If you have followed all the steps correctly, you should be greeted by a table that looks like this:

RESOURCEID RESOURCETYPE ATTRIBUTENAME ATTRIBUTEVALUE GROUPID
1 HERITAGE_RESOURCE.E18 NAME.E41 119 Sidney group1
1 HERITAGE_RESOURCE.E18 NAME_TYPE.E55 NAME_TYPE:1 group1
1 HERITAGE_RESOURCE.E18 SPATIAL_COORDINATES_GEOMETRY.E47 POINT (-93.08813 31.75357) group2
2 HERITAGE_RESOURCE.E18 NAME.E41 135 Sidney group1
2 HERITAGE_RESOURCE.E18 NAME_TYPE.E55 NAME_TYPE:1 group1
2 HERITAGE_RESOURCE.E18 SPATIAL_COORDINATES_GEOMETRY.E47 POINT (-93.08825 31.75359) group2

Look familiar? That is your original data, reformatted to match the .arches schema. As you can see, three rows have been made from each row in our original table. In the SQL query, each new row is defined by a separate SELECT statement.

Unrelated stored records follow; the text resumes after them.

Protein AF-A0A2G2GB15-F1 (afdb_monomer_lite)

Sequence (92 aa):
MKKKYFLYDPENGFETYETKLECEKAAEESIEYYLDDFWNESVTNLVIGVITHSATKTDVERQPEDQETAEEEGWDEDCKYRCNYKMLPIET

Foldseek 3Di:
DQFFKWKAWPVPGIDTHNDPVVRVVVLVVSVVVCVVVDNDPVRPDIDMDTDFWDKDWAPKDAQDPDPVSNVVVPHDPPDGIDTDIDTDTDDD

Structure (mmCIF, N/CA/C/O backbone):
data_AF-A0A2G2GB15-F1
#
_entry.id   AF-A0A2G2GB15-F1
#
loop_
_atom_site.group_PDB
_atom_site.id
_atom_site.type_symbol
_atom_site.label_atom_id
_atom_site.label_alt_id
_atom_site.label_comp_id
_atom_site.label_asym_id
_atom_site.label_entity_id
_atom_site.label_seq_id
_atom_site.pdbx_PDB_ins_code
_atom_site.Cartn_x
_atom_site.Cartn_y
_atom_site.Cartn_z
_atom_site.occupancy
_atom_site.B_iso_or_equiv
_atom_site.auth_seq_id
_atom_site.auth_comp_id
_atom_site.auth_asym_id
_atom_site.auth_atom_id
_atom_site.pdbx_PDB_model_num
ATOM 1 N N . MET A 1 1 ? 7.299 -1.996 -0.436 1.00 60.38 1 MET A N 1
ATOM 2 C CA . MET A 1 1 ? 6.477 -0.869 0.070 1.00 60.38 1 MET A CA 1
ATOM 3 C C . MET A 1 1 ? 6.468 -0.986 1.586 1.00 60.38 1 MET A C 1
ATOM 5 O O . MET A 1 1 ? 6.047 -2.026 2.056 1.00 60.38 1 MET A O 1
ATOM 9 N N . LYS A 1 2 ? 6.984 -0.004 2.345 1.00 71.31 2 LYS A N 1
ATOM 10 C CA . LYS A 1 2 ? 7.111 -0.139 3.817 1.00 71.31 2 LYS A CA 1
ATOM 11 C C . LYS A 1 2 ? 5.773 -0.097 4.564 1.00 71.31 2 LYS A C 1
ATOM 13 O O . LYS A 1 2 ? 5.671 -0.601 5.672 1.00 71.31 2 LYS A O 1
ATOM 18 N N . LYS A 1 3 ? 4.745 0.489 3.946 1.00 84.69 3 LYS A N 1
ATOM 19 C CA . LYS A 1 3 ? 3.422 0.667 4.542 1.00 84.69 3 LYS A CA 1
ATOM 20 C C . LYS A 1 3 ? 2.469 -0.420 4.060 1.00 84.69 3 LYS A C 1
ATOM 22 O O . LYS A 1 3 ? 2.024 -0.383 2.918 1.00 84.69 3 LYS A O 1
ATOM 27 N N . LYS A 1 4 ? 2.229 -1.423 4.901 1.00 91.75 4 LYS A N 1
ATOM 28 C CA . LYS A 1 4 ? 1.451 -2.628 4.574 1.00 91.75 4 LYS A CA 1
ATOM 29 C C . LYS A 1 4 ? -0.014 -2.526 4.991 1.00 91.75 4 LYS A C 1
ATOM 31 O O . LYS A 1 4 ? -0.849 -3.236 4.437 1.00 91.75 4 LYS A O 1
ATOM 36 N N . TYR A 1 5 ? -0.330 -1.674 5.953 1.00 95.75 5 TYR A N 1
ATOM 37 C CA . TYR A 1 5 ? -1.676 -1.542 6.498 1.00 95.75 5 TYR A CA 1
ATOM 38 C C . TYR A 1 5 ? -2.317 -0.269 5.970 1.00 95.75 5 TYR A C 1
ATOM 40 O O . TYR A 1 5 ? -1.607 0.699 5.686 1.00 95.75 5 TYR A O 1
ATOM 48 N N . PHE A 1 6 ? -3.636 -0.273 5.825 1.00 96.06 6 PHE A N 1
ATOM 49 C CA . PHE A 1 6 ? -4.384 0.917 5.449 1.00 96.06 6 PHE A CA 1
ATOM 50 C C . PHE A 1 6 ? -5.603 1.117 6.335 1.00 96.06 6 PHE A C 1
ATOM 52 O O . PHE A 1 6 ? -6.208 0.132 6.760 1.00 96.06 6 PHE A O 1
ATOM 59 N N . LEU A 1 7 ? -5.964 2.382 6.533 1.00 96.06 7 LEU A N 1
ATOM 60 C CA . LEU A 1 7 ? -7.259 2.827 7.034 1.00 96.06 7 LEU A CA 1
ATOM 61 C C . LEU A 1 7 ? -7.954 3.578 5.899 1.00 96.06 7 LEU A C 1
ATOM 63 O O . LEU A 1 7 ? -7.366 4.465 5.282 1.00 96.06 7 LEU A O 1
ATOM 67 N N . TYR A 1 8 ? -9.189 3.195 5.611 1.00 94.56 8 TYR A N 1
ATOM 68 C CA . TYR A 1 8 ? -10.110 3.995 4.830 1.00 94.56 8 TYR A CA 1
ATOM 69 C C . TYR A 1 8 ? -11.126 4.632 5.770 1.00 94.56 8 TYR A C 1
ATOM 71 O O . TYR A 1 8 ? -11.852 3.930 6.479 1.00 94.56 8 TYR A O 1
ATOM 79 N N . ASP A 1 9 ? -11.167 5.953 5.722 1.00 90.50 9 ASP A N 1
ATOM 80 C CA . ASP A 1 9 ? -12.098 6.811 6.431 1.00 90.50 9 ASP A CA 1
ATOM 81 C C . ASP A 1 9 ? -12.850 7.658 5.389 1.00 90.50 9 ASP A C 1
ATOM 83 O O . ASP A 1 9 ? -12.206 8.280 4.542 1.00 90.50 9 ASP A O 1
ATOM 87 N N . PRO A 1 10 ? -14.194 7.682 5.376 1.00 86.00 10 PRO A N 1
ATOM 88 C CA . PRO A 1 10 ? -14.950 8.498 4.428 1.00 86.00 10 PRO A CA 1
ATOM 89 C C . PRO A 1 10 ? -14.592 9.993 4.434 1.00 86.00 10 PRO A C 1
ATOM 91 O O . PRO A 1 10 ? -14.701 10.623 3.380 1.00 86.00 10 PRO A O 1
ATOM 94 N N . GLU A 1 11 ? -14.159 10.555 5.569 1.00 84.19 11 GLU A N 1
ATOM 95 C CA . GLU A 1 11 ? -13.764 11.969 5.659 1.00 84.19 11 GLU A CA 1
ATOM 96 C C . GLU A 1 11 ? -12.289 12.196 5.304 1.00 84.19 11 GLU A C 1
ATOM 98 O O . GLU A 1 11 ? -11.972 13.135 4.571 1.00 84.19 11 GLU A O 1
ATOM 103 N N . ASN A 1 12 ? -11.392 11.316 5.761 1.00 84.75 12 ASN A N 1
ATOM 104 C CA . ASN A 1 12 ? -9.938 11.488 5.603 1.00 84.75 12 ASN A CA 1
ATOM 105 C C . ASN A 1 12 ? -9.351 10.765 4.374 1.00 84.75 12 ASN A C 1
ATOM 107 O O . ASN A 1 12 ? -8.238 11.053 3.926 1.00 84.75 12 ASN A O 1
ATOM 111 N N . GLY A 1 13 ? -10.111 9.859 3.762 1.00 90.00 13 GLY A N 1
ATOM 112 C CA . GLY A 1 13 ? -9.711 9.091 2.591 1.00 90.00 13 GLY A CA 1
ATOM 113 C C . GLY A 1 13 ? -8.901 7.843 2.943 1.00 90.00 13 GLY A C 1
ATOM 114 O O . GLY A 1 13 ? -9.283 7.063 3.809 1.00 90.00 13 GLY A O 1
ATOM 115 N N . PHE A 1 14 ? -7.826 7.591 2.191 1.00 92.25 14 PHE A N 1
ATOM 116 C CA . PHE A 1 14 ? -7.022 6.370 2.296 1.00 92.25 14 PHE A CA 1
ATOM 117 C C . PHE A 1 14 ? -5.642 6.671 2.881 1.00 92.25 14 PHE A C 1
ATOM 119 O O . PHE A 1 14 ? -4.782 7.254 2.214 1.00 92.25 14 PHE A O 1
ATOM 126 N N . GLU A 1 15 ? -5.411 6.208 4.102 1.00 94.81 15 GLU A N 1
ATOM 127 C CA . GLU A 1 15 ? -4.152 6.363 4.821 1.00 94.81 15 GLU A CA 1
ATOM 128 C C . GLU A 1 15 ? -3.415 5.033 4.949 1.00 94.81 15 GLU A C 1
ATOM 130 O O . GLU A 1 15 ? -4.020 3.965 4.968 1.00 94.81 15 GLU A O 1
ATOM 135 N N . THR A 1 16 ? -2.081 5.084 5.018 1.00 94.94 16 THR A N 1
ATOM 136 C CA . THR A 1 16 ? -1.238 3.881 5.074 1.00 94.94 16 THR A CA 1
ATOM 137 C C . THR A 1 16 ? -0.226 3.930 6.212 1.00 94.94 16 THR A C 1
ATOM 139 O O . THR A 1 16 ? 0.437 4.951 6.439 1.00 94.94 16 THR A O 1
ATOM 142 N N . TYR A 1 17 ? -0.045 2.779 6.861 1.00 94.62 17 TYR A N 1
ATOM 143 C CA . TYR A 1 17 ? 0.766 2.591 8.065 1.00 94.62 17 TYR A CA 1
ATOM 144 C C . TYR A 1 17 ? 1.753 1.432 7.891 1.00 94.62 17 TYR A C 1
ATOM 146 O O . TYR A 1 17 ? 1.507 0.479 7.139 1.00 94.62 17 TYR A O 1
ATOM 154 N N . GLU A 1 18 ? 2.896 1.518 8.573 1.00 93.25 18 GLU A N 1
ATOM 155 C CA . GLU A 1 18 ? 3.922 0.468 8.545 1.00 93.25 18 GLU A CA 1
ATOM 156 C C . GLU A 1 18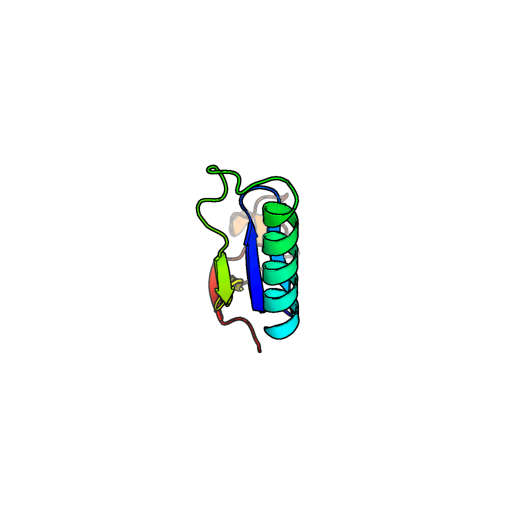 ? 3.489 -0.739 9.374 1.00 93.25 18 GLU A C 1
ATOM 158 O O . GLU A 1 18 ? 3.640 -1.884 8.937 1.00 93.25 18 GLU A O 1
ATOM 163 N N . THR A 1 19 ? 2.876 -0.492 10.532 1.00 93.44 19 THR A N 1
ATOM 164 C CA . THR A 1 19 ? 2.463 -1.547 11.458 1.00 93.44 19 THR A CA 1
ATOM 165 C C . THR A 1 19 ? 0.949 -1.658 11.602 1.00 93.44 19 THR A C 1
ATOM 167 O O . THR A 1 19 ? 0.199 -0.701 11.411 1.00 93.44 19 THR A O 1
ATOM 170 N N . LYS A 1 20 ? 0.501 -2.858 11.991 1.00 95.06 20 LYS A N 1
ATOM 171 C CA . LYS A 1 20 ? -0.904 -3.121 12.313 1.00 95.06 20 LYS A CA 1
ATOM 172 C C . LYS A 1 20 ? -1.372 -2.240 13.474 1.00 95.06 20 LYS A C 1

You may notice that a little bit of processing was done in the third SELECT statement to rewrite your lat/long coordinates–they are now formatted as WKT, or Well-known text.

#3. Export and Touch-up

Now that we’ve reformatted the table, we’re ready to export it and make the final changes.

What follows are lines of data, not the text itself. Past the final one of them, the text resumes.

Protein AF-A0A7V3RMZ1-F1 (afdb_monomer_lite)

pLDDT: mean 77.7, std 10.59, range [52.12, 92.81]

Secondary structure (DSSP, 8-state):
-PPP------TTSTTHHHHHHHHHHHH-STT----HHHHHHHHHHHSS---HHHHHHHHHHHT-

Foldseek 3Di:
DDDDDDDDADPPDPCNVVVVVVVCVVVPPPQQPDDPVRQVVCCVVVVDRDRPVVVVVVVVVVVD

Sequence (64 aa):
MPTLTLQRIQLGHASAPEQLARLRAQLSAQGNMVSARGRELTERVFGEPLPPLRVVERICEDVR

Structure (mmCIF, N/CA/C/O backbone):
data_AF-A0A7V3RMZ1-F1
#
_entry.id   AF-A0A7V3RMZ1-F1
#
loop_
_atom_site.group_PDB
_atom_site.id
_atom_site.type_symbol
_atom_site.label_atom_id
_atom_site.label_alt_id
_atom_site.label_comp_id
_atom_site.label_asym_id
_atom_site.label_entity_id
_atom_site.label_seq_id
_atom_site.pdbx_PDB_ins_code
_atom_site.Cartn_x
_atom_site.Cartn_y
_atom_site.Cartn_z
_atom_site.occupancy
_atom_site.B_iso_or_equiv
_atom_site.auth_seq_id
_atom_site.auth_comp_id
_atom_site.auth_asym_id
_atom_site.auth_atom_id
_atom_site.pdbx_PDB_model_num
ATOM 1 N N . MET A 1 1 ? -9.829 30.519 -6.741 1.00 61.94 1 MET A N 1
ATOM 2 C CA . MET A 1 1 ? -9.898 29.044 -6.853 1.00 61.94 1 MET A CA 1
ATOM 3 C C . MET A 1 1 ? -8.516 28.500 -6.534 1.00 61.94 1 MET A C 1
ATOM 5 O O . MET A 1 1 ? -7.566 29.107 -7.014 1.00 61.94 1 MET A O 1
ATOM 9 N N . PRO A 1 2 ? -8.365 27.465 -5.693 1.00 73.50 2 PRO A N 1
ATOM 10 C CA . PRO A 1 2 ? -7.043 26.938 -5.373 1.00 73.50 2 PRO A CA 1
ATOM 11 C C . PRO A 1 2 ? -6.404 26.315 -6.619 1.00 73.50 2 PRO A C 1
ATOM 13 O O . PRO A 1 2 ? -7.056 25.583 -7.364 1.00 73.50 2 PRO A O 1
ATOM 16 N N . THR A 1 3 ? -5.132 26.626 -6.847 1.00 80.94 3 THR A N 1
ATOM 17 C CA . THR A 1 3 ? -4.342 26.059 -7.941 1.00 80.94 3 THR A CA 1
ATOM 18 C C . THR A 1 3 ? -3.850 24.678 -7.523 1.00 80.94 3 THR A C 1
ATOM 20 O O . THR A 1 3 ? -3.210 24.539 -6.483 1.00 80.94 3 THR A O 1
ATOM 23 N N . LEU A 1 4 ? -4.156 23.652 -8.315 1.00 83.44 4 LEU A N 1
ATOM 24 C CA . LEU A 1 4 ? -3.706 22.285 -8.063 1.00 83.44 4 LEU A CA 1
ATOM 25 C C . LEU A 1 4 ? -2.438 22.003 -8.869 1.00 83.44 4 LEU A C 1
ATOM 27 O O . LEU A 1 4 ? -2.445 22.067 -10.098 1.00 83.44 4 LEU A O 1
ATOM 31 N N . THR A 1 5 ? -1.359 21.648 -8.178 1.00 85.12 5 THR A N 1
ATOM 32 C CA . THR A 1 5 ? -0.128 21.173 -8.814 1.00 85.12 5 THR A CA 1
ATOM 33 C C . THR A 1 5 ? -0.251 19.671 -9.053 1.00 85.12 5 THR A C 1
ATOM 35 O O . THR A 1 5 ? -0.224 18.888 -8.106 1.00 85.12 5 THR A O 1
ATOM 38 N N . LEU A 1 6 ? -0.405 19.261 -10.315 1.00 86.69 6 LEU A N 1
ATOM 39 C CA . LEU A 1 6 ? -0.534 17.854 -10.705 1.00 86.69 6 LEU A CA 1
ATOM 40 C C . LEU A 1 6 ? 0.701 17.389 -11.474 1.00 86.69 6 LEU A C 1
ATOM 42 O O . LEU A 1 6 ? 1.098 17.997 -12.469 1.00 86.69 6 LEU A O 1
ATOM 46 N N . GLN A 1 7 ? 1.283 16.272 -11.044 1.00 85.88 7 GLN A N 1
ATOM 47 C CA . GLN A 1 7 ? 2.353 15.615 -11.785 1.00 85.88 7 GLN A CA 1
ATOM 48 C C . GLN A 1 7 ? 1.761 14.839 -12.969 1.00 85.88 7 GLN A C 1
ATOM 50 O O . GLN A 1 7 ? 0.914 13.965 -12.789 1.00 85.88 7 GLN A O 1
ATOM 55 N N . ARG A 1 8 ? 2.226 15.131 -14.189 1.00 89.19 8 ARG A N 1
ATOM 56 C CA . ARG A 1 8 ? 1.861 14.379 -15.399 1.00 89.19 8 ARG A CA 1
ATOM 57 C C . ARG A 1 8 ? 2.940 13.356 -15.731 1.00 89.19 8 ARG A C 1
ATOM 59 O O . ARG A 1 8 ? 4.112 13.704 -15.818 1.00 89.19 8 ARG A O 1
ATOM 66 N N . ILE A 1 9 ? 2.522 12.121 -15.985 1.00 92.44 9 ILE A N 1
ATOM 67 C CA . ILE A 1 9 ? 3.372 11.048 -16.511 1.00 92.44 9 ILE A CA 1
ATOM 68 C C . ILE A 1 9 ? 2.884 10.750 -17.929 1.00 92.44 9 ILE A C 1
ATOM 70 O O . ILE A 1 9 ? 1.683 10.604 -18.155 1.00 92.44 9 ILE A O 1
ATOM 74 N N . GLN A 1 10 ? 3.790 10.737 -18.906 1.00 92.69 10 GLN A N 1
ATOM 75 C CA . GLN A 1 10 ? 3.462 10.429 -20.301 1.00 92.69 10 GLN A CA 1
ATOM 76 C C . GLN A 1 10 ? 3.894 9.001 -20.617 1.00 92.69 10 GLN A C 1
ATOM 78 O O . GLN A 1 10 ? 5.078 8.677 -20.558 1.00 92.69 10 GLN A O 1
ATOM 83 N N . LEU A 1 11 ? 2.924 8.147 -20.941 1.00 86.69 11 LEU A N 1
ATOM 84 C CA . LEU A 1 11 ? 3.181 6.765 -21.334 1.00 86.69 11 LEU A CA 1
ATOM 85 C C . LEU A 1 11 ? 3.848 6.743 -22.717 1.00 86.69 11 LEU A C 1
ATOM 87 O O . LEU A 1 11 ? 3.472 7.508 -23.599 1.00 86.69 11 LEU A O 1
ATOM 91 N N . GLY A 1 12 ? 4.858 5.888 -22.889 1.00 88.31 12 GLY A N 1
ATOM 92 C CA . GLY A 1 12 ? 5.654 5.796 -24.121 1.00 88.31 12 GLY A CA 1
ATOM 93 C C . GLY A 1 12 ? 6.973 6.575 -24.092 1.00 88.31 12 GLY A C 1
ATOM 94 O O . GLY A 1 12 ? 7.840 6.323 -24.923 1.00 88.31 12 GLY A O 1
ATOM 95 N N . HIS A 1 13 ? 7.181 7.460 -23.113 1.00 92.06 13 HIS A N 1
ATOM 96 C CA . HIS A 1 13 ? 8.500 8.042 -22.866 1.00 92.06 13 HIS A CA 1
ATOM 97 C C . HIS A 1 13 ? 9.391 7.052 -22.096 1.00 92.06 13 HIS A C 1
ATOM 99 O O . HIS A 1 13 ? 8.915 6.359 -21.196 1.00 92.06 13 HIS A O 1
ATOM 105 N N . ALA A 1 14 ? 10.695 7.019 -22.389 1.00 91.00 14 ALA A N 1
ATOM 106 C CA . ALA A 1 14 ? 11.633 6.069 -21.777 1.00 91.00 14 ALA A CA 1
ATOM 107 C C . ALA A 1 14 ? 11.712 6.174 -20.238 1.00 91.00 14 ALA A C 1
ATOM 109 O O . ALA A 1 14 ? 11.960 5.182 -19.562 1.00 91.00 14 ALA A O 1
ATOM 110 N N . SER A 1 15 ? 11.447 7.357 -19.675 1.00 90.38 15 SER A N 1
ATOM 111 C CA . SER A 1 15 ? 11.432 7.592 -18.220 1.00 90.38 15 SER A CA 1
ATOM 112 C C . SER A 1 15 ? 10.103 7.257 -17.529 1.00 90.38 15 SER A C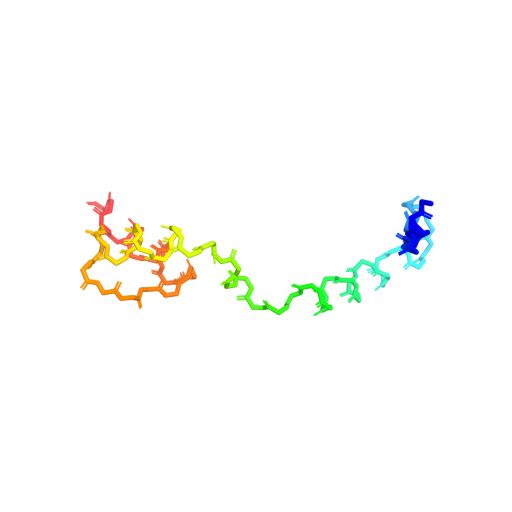 1
ATOM 114 O O . SER A 1 15 ? 10.020 7.327 -16.301 1.00 90.38 15 SER A O 1
ATOM 116 N N . ALA A 1 16 ? 9.053 6.896 -18.276 1.00 91.25 16 ALA A N 1
ATOM 117 C CA . ALA A 1 16 ? 7.740 6.608 -17.701 1.00 91.25 16 ALA A CA 1
ATOM 118 C C . ALA A 1 16 ? 7.763 5.472 -16.654 1.00 91.25 16 ALA A C 1
ATOM 120 O O . ALA A 1 16 ? 7.148 5.648 -15.598 1.00 91.25 16 ALA A O 1
ATOM 121 N N . PRO A 1 17 ? 8.489 4.350 -16.855 1.00 92.38 17 PRO A N 1
ATOM 122 C CA . PRO A 1 17 ? 8.564 3.281 -15.858 1.00 92.38 17 PRO A CA 1
ATOM 123 C C . PRO A 1 17 ? 9.177 3.740 -14.529 1.00 92.38 17 PRO A C 1
ATOM 125 O O . PRO A 1 17 ? 8.677 3.389 -13.463 1.00 92.38 17 PRO A O 1
ATOM 128 N N . GLU A 1 18 ? 10.223 4.566 -14.579 1.00 92.81 18 GLU A N 1
ATOM 129 C CA . GLU A 1 18 ? 10.894 5.091 -13.386 1.00 92.81 18 GLU A CA 1
ATOM 130 C C . GLU A 1 18 ? 10.000 6.086 -12.632 1.00 92.81 18 GLU A C 1
ATOM 132 O O . GLU A 1 18 ? 9.857 6.008 -11.410 1.00 92.81 18 GLU A O 1
ATOM 137 N N . GLN A 1 19 ? 9.322 6.979 -13.360 1.00 92.25 19 GLN A N 1
ATOM 138 C CA . GLN A 1 19 ? 8.362 7.921 -12.778 1.00 92.25 19 GLN A CA 1
ATOM 139 C C . GLN A 1 19 ? 7.201 7.196 -12.089 1.00 92.25 19 GLN A C 1
ATOM 141 O O . GLN A 1 19 ? 6.808 7.579 -10.987 1.00 92.25 19 GLN A O 1
ATOM 146 N N . LEU A 1 20 ? 6.688 6.123 -12.699 1.00 89.31 20 LEU A N 1
ATOM 147 C CA . LEU A 1 20 ? 5.654 5.276 -12.103 1.00 89.31 20 LEU A CA 1
ATOM 148 C C . LEU A 1 20 ? 6.172 4.500 -10.892 1.00 89.31 20 LEU A C 1
ATOM 150 O O . LEU A 1 20 ? 5.462 4.406 -9.896 1.00 89.31 20 LEU A O 1
ATOM 154 N N . ALA A 1 21 ? 7.397 3.972 -10.934 1.00 88.19 21 ALA A N 1
ATOM 155 C CA . ALA A 1 21 ? 7.996 3.278 -9.795 1.00 88.19 21 ALA A CA 1
ATOM 156 C C . ALA A 1 21 ? 8.186 4.218 -8.596 1.00 88.19 21 ALA A C 1
ATOM 158 O O . ALA A 1 21 ? 7.879 3.844 -7.463 1.00 88.19 21 ALA A O 1
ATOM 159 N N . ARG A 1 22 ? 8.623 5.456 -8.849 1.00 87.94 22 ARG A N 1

  1. Click the RD button (return data), and choose a blank sheet in your workbook for the output. (Your data may now be styled as a table, which is fine but not necessary.)
  2. Go to File > Save As... and for “Save as type:” choose Text (Tab delimited) (*.txt).
  3. Click Save, and when you encounter warnings, choose Yes.
  4. For the next steps, we’re using Notepad++, as mentioned above. We need to convert the tabs to pipe characters (|). Open your newly created .txt file in Notepad++ and use ctrl + F to open the Find/Replace window.
  5. Go the the Replace tab, and enter “Find what:” = \t, and “Replace with:” = |. Make sure that you have checked the box for Extended Search Mode, and click Replace All. If everything worked correctly, click OK.
  6. For one final check, open the Encoding menu, and make sure that “Encode in UTF-8 without BOM” is selected (select it if it isn’t).
  7. Now go to File > Save As..., choose this type (at the top of the list): All types (*.*), and name your file <yourname>.arches. Click Save.

#4. Make a .relations File

You must have a .relations file to accompany your .arches file when you load it into Arches. However, the file need not contain any more than this single line:

RESOURCEID_FROM|RESOURCEID_TO|START_DATE|END_DATE|RELATION_TYPE|NOTES

If you’d like to define some resource-to-resource relationships between the resources in your .arches file, you would do so in the .relations file. You can learn more about this in the Arches Documentation.

To make a .relations file with Notepad++, just open a new blank document, paste in the line shown above, and save it as <yourname>.relations. Your .arches and .relations files must have the same name (e.g., buildings.arches and buildings.relations), and should always be kept together.

Congratulations! You’ve successfully changed a sheet from a standard MS Excel workbook into a .arches/.relations file, and you’re ready to upload it to Arches. You can find guidance on how to do so in the Loading Data section above.